══ Supplied material ══

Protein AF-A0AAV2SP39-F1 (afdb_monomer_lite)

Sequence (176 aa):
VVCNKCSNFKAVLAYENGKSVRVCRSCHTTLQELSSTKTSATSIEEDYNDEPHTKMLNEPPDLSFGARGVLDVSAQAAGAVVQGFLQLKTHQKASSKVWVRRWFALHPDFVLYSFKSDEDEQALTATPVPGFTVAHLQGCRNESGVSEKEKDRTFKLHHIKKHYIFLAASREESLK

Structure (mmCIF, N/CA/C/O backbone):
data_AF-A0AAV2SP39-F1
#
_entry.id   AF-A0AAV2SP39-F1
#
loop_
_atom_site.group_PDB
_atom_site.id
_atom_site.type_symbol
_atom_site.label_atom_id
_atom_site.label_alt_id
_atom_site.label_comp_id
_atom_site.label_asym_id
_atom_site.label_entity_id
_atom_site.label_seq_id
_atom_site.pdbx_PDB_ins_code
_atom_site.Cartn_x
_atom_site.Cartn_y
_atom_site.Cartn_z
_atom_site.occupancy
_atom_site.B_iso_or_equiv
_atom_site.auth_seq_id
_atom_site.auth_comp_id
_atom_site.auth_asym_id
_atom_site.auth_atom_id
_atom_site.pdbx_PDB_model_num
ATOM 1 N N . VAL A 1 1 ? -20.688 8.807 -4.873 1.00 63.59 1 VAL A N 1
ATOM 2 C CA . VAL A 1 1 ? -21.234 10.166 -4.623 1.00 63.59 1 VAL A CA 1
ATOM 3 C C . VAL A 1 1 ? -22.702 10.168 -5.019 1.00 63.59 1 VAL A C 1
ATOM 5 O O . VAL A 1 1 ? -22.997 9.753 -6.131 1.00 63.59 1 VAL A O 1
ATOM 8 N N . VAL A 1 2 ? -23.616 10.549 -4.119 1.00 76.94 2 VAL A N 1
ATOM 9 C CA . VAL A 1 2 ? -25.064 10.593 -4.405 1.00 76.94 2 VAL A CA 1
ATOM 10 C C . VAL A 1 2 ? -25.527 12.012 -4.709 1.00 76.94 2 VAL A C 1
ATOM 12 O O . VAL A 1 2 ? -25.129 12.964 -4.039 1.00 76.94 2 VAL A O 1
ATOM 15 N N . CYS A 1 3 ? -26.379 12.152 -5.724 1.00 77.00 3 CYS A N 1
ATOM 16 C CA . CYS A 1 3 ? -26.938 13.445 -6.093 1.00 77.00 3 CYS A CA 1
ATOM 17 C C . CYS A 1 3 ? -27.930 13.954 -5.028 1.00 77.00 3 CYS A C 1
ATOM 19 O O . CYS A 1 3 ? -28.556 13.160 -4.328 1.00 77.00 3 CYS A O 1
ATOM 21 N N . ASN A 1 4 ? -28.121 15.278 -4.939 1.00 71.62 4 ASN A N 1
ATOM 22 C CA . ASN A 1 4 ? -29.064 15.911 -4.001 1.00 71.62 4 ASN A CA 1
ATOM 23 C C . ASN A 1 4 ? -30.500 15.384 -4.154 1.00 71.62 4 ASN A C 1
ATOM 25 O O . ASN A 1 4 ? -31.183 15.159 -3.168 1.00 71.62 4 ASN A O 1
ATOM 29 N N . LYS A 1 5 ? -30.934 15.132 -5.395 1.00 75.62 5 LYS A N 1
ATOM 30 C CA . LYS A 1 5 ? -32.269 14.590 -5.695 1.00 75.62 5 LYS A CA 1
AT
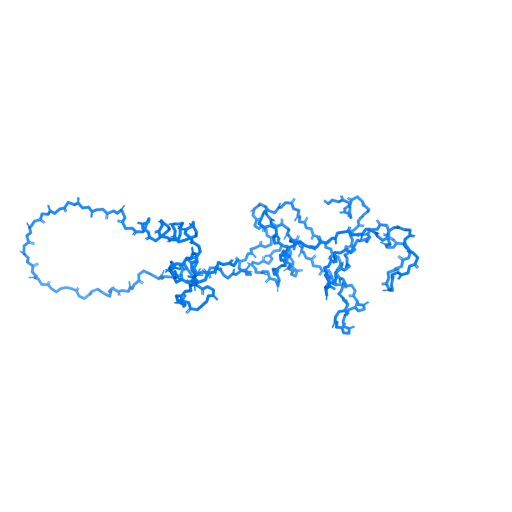OM 31 C C . LYS A 1 5 ? -32.393 13.090 -5.391 1.00 75.62 5 LYS A C 1
ATOM 33 O O . LYS A 1 5 ? -33.497 12.586 -5.259 1.00 75.62 5 LYS A O 1
ATOM 38 N N . CYS A 1 6 ? -31.265 12.386 -5.301 1.00 73.81 6 CYS A N 1
ATOM 39 C CA . CYS A 1 6 ? -31.194 10.928 -5.241 1.00 73.81 6 CYS A CA 1
ATOM 40 C C . CYS A 1 6 ? -31.180 10.398 -3.800 1.00 73.81 6 CYS A C 1
ATOM 42 O O . CYS A 1 6 ? -31.445 9.220 -3.577 1.00 73.81 6 CYS A O 1
ATOM 44 N N . SER A 1 7 ? -30.823 11.236 -2.821 1.00 84.12 7 SER A N 1
ATOM 45 C CA . SER A 1 7 ? -30.841 10.862 -1.409 1.00 84.12 7 SER A CA 1
ATOM 46 C C . SER A 1 7 ? -30.970 12.081 -0.500 1.00 84.12 7 SER A C 1
ATOM 48 O O . SER A 1 7 ? -30.118 12.974 -0.505 1.00 84.12 7 SER A O 1
ATOM 50 N N . ASN A 1 8 ? -31.997 12.060 0.345 1.00 87.69 8 ASN A N 1
ATOM 51 C CA . ASN A 1 8 ? -32.181 13.024 1.429 1.00 87.69 8 ASN A CA 1
ATOM 52 C C . ASN A 1 8 ? -31.710 12.479 2.785 1.00 87.69 8 ASN A C 1
ATOM 54 O O . ASN A 1 8 ? -31.847 13.161 3.797 1.00 87.69 8 ASN A O 1
ATOM 58 N N . PHE A 1 9 ? -31.135 11.273 2.809 1.00 90.12 9 PHE A N 1
ATOM 59 C CA . PHE A 1 9 ? -30.648 10.647 4.031 1.00 90.12 9 PHE A CA 1
ATOM 60 C C . PHE A 1 9 ? -29.361 11.315 4.514 1.00 90.12 9 PHE A C 1
ATOM 62 O O . PHE A 1 9 ? -28.434 11.553 3.729 1.00 90.12 9 PHE A O 1
ATOM 69 N N . LYS A 1 10 ? -29.303 11.602 5.815 1.00 90.88 10 LYS A N 1
ATOM 70 C CA . LYS A 1 10 ? -28.126 12.159 6.480 1.00 90.88 10 LYS A CA 1
ATOM 71 C C . LYS A 1 10 ? -27.751 11.295 7.673 1.00 90.88 10 LYS A C 1
ATOM 73 O O . LYS A 1 10 ? -28.630 10.849 8.399 1.00 90.88 10 LYS A O 1
ATOM 78 N N . ALA A 1 11 ? -26.458 11.096 7.876 1.00 90.62 11 ALA A N 1
ATOM 79 C CA . ALA A 1 11 ? -25.931 10.361 9.017 1.00 90.62 11 ALA A CA 1
ATOM 80 C C . ALA A 1 11 ? -24.730 11.102 9.608 1.00 90.62 11 ALA A C 1
ATOM 82 O O . ALA A 1 11 ? -24.012 11.806 8.894 1.00 90.62 11 ALA A O 1
ATOM 83 N N . VAL A 1 12 ? -24.536 10.958 10.917 1.00 90.44 12 VAL A N 1
ATOM 84 C CA . VAL A 1 12 ? -23.369 11.492 11.623 1.00 90.44 12 VAL A CA 1
ATOM 85 C C . VAL A 1 12 ? -22.196 10.547 11.405 1.00 90.44 12 VAL A C 1
ATOM 87 O O . VAL A 1 12 ? -22.283 9.374 11.759 1.00 90.44 12 VAL A O 1
ATOM 90 N N . LEU A 1 13 ? -21.107 11.045 10.816 1.00 86.25 13 LEU A N 1
ATOM 91 C CA . LEU A 1 13 ? -19.917 10.239 10.542 1.00 86.25 13 LEU A CA 1
ATOM 92 C C . LEU A 1 13 ? -18.749 10.700 11.415 1.00 86.25 13 LEU A C 1
ATOM 94 O O . LEU A 1 13 ? -18.414 11.884 11.457 1.00 86.25 13 LEU A O 1
ATOM 98 N N . ALA A 1 14 ? -18.111 9.754 12.106 1.00 82.38 14 ALA A N 1
ATOM 99 C CA . ALA A 1 14 ? -17.015 10.041 13.032 1.00 82.38 14 ALA A CA 1
ATOM 100 C C . ALA A 1 14 ? -15.814 10.702 12.333 1.00 82.38 14 ALA A C 1
ATOM 102 O O . ALA A 1 14 ? -15.247 11.660 12.852 1.00 82.38 14 ALA A O 1
ATOM 103 N N . TYR A 1 15 ? -15.485 10.256 11.115 1.00 82.69 15 TYR A N 1
ATOM 104 C CA . TYR A 1 15 ? -14.390 10.830 10.328 1.00 82.69 15 TYR A CA 1
ATOM 105 C C . TYR A 1 15 ? -14.684 12.252 9.816 1.00 82.69 15 TYR A C 1
ATOM 107 O O . TYR A 1 15 ? -13.758 12.969 9.455 1.00 82.69 15 TYR A O 1
ATOM 115 N N . GLU A 1 16 ? -15.952 12.680 9.828 1.00 84.19 16 GLU A N 1
ATOM 116 C CA . GLU A 1 16 ? -16.386 14.050 9.518 1.00 84.19 16 GLU A CA 1
ATOM 117 C C . GLU A 1 16 ? -16.546 14.893 10.797 1.00 84.19 16 GLU A C 1
ATOM 119 O O . GLU A 1 16 ? -17.359 15.816 10.845 1.00 84.19 16 GLU A O 1
ATOM 124 N N . ASN A 1 17 ? -15.818 14.561 11.870 1.00 83.75 17 ASN A N 1
ATOM 125 C CA . ASN A 1 17 ? -15.899 15.235 13.172 1.00 83.75 17 ASN A CA 1
ATOM 126 C C . ASN A 1 17 ? -17.323 15.260 13.754 1.00 83.75 17 ASN A C 1
ATOM 128 O O . ASN A 1 17 ? -17.746 16.253 14.344 1.00 83.75 17 ASN A O 1
ATOM 132 N N . GLY A 1 18 ? -18.097 14.195 13.539 1.00 84.62 18 GLY A N 1
ATOM 133 C CA . GLY A 1 18 ? -19.477 14.130 14.016 1.00 84.62 18 GLY A CA 1
ATOM 134 C C . GLY A 1 18 ? -20.455 15.001 13.216 1.00 84.62 18 GLY A C 1
ATOM 135 O O . GLY A 1 18 ? -21.589 15.215 13.649 1.00 84.62 18 GLY A O 1
ATOM 136 N N . LYS A 1 19 ? -20.069 15.501 12.037 1.00 86.38 19 LYS A N 1
ATOM 137 C CA . LYS A 1 19 ? -20.995 16.228 11.163 1.00 86.38 19 LYS A CA 1
ATOM 138 C C . LYS A 1 19 ? -22.004 15.278 10.528 1.00 86.38 19 LYS A C 1
ATOM 140 O O . LYS A 1 19 ? -21.683 14.170 10.101 1.00 86.38 19 LYS A O 1
ATOM 145 N N . SER A 1 20 ? -23.236 15.767 10.418 1.00 89.44 20 SER A N 1
ATOM 146 C CA . SER A 1 20 ? -24.304 15.107 9.674 1.00 89.44 20 SER A CA 1
ATOM 147 C C . SER A 1 20 ? -24.115 15.349 8.175 1.00 89.44 20 SER A C 1
ATOM 149 O O . SER A 1 20 ? -24.317 16.465 7.686 1.00 89.44 20 SER A O 1
ATOM 151 N N . VAL A 1 21 ? -23.719 14.311 7.439 1.00 90.06 21 VAL A N 1
ATOM 152 C CA . VAL A 1 21 ? -23.438 14.383 5.998 1.00 90.06 21 VAL A CA 1
ATOM 153 C C . VAL A 1 21 ? -24.376 13.487 5.197 1.00 90.06 21 VAL A C 1
ATOM 155 O O . VAL A 1 21 ? -24.953 12.528 5.712 1.00 90.06 21 VAL A O 1
ATOM 158 N N . ARG A 1 22 ? -24.567 13.821 3.915 1.00 91.88 22 ARG A N 1
ATOM 159 C CA . ARG A 1 22 ? -25.448 13.063 3.018 1.00 91.88 22 ARG A CA 1
ATOM 160 C C . ARG A 1 22 ? -24.846 11.698 2.699 1.00 91.88 22 ARG A C 1
ATOM 162 O O . ARG A 1 22 ? -23.726 11.614 2.201 1.00 91.88 22 ARG A O 1
ATOM 169 N N . VAL A 1 23 ? -25.654 10.657 2.855 1.00 90.19 23 VAL A N 1
ATOM 170 C CA . VAL A 1 23 ? -25.315 9.269 2.512 1.00 90.19 23 VAL A CA 1
ATOM 171 C C . VAL A 1 23 ? -26.361 8.689 1.559 1.00 90.19 23 VAL A C 1
ATOM 173 O O . VAL A 1 23 ? -27.429 9.271 1.382 1.00 90.19 23 VAL A O 1
ATOM 176 N N . CYS A 1 24 ? -26.076 7.576 0.881 1.00 90.81 24 CYS A N 1
ATOM 177 C CA . CYS A 1 24 ? -27.103 6.864 0.110 1.00 90.81 24 CYS A CA 1
ATOM 178 C C . CYS A 1 24 ? -28.074 6.115 1.043 1.00 90.81 24 CYS A C 1
ATOM 180 O O . CYS A 1 24 ? -27.809 5.964 2.235 1.00 90.81 24 CYS A O 1
ATOM 182 N N . ARG A 1 25 ? -29.185 5.611 0.488 1.00 88.69 25 ARG A N 1
ATOM 183 C CA . ARG A 1 25 ? -30.173 4.824 1.244 1.00 88.69 25 ARG A CA 1
ATOM 184 C C . ARG A 1 25 ? -29.551 3.597 1.917 1.00 88.69 25 ARG A C 1
ATOM 186 O O . ARG A 1 25 ? -29.799 3.390 3.095 1.00 88.69 25 ARG A O 1
ATOM 193 N N . SER A 1 26 ? -28.731 2.826 1.196 1.00 88.38 26 SER A N 1
ATOM 194 C CA . SER A 1 26 ? -28.112 1.613 1.745 1.00 88.38 26 SER A CA 1
ATOM 195 C C . SER A 1 26 ? -27.184 1.926 2.919 1.00 88.38 26 SER A C 1
ATOM 197 O O . SER A 1 26 ? -27.345 1.342 3.982 1.00 88.38 26 SER A O 1
ATOM 199 N N . CYS A 1 27 ? -26.292 2.913 2.780 1.00 89.81 27 CYS A N 1
ATOM 200 C CA . CYS A 1 27 ? -25.424 3.339 3.879 1.00 89.81 27 CYS A CA 1
ATOM 201 C C . CYS A 1 27 ? -26.220 3.863 5.081 1.00 89.81 27 CYS A C 1
ATOM 203 O O . CYS A 1 27 ? -25.847 3.582 6.211 1.00 89.81 27 CYS A O 1
ATOM 205 N N . HIS A 1 28 ? -27.310 4.607 4.862 1.00 92.00 28 HIS A N 1
ATOM 206 C CA . HIS A 1 28 ? -28.152 5.089 5.958 1.00 92.00 28 HIS A CA 1
ATOM 207 C C . HIS A 1 28 ? -28.789 3.943 6.752 1.00 92.00 28 HIS A C 1
ATOM 209 O O . HIS A 1 28 ? -28.771 3.983 7.976 1.00 92.00 28 HIS A O 1
ATOM 215 N N . THR A 1 29 ? -29.311 2.921 6.066 1.00 91.19 29 THR A N 1
ATOM 216 C CA . THR A 1 29 ? -29.875 1.723 6.705 1.00 91.19 29 THR A CA 1
ATOM 217 C C . THR A 1 29 ? -28.826 1.000 7.546 1.00 91.19 29 THR A C 1
ATOM 219 O O . THR A 1 29 ? -29.044 0.806 8.735 1.00 91.19 29 THR A O 1
ATOM 222 N N . THR A 1 30 ? -27.652 0.712 6.980 1.00 91.56 30 THR A N 1
ATOM 223 C CA . THR A 1 30 ? -26.566 0.045 7.715 1.00 91.56 30 THR A CA 1
ATOM 224 C C . THR A 1 30 ? -26.124 0.851 8.940 1.00 91.56 30 THR A C 1
ATOM 226 O O . THR A 1 30 ? -25.943 0.297 10.020 1.00 91.56 30 THR A O 1
ATOM 229 N N . LEU A 1 31 ? -25.986 2.176 8.803 1.00 91.00 31 LEU A N 1
ATOM 230 C CA . LEU A 1 31 ? -25.596 3.055 9.912 1.00 91.00 31 LEU A CA 1
ATOM 231 C C . LEU A 1 31 ? -26.674 3.143 11.004 1.00 91.00 31 LEU A C 1
ATOM 233 O O . LEU A 1 31 ? -26.326 3.252 12.178 1.00 91.00 31 LEU A O 1
ATOM 237 N N . GLN A 1 32 ? -27.960 3.079 10.641 1.00 87.19 32 GLN A N 1
ATOM 238 C CA . GLN A 1 32 ? -29.051 2.995 11.616 1.00 87.19 32 GLN A CA 1
ATOM 239 C C . GLN A 1 32 ? -29.044 1.662 12.360 1.00 87.19 32 GLN A C 1
ATOM 241 O O . GLN A 1 32 ? -29.119 1.667 13.584 1.00 87.19 32 GLN A O 1
ATOM 246 N N . GLU A 1 33 ? -28.886 0.541 11.662 1.00 87.25 33 GLU A N 1
ATOM 247 C CA . GLU A 1 33 ? -28.831 -0.791 12.280 1.00 87.25 33 GLU A CA 1
ATOM 248 C C . GLU A 1 33 ? -27.695 -0.885 13.310 1.00 87.25 33 GLU A C 1
ATOM 250 O O . GLU A 1 33 ? -27.930 -1.292 14.445 1.00 87.25 33 GLU A O 1
ATOM 255 N N . LEU A 1 34 ? -26.505 -0.379 12.966 1.00 83.12 34 LEU A N 1
ATOM 256 C CA . LEU A 1 34 ? -25.354 -0.264 13.875 1.00 83.12 34 LEU A CA 1
ATOM 257 C C . LEU A 1 34 ? -25.630 0.609 15.113 1.00 83.12 34 LEU A C 1
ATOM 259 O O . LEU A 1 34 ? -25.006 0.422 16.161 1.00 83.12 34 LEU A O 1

═══

Work task:
Take the lines above from the one containing "ATOM 1 N N ." to the one containing "ATOM 8 N N ." and retype them exactly, both ends included, with nothing added.

Exercise answer:
ATOM 1 N N . VAL A 1 1 ? -20.688 8.807 -4.873 1.00 63.59 1 VAL A N 1
ATOM 2 C CA . VAL A 1 1 ? -21.234 10.166 -4.623 1.00 63.59 1 VAL A CA 1
ATOM 3 C C . VAL A 1 1 ? -22.702 10.168 -5.019 1.00 63.59 1 VAL A C 1
ATOM 5 O O . VAL A 1 1 ? -22.997 9.753 -6.131 1.00 63.59 1 VAL A O 1
ATOM 8 N N . VAL A 1 2 ? -23.616 10.549 -4.119 1.00 76.94 2 VAL A N 1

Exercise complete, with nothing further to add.